Work instructions —
Give again, exactly as they appear, only the lines from the one containing "ATOM 10 C CA" through the last line of the material below.

Given records —
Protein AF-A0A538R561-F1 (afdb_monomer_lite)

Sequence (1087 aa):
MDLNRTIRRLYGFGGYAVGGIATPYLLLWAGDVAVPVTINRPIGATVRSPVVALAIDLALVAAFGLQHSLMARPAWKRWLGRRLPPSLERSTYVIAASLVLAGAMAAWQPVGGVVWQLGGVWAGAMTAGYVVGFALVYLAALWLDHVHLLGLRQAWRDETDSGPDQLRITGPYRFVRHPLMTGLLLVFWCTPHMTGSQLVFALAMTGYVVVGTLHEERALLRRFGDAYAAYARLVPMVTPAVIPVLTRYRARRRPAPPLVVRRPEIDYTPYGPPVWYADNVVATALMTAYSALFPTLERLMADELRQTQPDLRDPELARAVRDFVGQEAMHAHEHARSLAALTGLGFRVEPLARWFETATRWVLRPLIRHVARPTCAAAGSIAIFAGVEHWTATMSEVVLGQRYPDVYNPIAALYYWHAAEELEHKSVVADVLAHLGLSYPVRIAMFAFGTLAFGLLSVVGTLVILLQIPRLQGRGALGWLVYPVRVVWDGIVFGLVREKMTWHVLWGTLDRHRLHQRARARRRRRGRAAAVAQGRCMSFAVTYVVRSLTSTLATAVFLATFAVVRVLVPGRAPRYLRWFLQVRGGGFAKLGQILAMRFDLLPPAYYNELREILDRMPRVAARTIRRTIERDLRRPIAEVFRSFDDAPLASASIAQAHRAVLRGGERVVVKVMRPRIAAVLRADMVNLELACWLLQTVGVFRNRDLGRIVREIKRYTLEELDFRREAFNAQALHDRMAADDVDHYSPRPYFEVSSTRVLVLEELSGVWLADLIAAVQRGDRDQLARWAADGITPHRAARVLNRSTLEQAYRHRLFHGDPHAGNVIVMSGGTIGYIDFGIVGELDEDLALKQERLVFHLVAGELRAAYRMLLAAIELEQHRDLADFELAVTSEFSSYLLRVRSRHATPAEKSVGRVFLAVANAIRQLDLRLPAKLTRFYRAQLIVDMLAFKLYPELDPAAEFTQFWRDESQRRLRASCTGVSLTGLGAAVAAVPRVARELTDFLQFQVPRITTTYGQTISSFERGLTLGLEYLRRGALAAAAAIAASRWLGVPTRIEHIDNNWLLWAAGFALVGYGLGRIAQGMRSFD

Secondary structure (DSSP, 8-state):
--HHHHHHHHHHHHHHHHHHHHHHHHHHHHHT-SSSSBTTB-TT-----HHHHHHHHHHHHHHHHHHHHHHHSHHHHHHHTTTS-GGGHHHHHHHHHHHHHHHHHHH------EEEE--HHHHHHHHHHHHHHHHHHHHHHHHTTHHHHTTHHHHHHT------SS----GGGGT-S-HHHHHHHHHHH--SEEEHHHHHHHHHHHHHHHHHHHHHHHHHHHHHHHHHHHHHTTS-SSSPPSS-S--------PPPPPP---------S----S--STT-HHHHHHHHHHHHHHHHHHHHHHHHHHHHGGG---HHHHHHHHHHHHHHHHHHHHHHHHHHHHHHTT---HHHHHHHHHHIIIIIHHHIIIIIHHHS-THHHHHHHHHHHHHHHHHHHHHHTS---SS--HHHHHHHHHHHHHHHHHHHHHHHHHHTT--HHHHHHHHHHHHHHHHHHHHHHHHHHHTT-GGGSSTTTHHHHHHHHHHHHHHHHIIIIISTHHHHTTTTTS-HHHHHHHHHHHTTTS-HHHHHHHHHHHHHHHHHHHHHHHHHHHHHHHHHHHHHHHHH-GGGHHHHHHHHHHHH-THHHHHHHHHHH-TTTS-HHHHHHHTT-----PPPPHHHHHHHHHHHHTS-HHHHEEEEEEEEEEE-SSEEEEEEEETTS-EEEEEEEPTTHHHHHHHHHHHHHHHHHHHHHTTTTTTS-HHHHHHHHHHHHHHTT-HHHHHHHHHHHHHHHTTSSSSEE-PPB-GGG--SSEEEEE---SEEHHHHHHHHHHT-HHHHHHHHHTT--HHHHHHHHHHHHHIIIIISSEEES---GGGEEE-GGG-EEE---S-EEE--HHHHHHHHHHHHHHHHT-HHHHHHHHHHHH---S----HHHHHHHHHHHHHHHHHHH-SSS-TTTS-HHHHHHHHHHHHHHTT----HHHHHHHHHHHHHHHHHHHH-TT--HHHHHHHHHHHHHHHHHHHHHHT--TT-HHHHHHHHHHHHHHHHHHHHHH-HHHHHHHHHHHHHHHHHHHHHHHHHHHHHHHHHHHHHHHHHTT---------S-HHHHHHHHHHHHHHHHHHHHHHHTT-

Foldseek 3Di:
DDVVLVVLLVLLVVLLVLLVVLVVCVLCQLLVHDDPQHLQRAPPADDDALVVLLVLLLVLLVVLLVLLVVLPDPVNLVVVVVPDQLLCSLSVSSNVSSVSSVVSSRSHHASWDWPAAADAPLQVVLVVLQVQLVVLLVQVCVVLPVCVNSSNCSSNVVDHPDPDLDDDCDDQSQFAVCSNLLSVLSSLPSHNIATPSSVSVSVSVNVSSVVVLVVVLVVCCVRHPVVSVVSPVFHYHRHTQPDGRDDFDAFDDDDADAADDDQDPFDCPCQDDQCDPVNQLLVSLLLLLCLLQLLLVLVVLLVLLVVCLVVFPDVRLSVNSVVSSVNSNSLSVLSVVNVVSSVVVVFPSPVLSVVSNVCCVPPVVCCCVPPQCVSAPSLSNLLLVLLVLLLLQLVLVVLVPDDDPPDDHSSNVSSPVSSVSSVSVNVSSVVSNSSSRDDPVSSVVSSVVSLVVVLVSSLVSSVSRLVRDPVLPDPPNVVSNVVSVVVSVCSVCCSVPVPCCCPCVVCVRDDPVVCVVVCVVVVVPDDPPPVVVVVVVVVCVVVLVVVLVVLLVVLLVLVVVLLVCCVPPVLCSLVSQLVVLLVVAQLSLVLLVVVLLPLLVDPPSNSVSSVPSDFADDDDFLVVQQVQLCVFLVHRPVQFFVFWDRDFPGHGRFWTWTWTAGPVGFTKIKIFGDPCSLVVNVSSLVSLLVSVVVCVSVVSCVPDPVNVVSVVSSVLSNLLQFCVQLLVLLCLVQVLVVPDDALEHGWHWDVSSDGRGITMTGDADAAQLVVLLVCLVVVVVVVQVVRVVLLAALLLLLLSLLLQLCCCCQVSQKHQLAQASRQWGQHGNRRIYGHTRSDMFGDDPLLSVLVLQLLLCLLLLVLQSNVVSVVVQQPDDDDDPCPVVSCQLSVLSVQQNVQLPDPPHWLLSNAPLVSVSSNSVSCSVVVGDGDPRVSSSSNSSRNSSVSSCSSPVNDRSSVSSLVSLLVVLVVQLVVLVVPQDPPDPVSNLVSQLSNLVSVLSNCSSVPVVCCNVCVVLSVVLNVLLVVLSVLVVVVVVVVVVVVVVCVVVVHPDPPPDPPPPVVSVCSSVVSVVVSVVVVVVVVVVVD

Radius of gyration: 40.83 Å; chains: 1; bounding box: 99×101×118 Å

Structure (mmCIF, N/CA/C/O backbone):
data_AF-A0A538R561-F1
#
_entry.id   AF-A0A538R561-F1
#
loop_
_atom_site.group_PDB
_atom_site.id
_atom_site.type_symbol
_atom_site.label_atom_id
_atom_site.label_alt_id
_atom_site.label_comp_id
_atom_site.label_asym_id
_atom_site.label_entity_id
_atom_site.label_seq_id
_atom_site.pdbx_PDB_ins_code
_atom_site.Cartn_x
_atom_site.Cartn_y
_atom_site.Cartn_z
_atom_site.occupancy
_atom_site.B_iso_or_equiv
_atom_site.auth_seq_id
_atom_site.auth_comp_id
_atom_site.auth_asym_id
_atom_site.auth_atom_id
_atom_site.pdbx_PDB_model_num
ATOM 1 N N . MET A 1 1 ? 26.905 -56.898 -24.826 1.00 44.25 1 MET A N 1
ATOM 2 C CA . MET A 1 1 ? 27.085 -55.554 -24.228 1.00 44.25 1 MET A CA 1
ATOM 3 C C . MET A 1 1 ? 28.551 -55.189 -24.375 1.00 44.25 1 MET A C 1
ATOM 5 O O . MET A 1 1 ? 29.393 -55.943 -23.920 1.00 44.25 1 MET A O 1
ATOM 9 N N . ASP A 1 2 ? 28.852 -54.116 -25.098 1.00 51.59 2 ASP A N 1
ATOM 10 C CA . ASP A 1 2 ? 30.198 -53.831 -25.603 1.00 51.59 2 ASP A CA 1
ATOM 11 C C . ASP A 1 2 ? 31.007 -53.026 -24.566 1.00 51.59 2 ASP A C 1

Solution —
ATOM 10 C CA . ASP A 1 2 ? 30.198 -53.831 -25.603 1.00 51.59 2 ASP A CA 1
ATOM 11 C C . ASP A 1 2 ? 31.007 -53.026 -24.566 1.00 51.59 2 ASP A C 1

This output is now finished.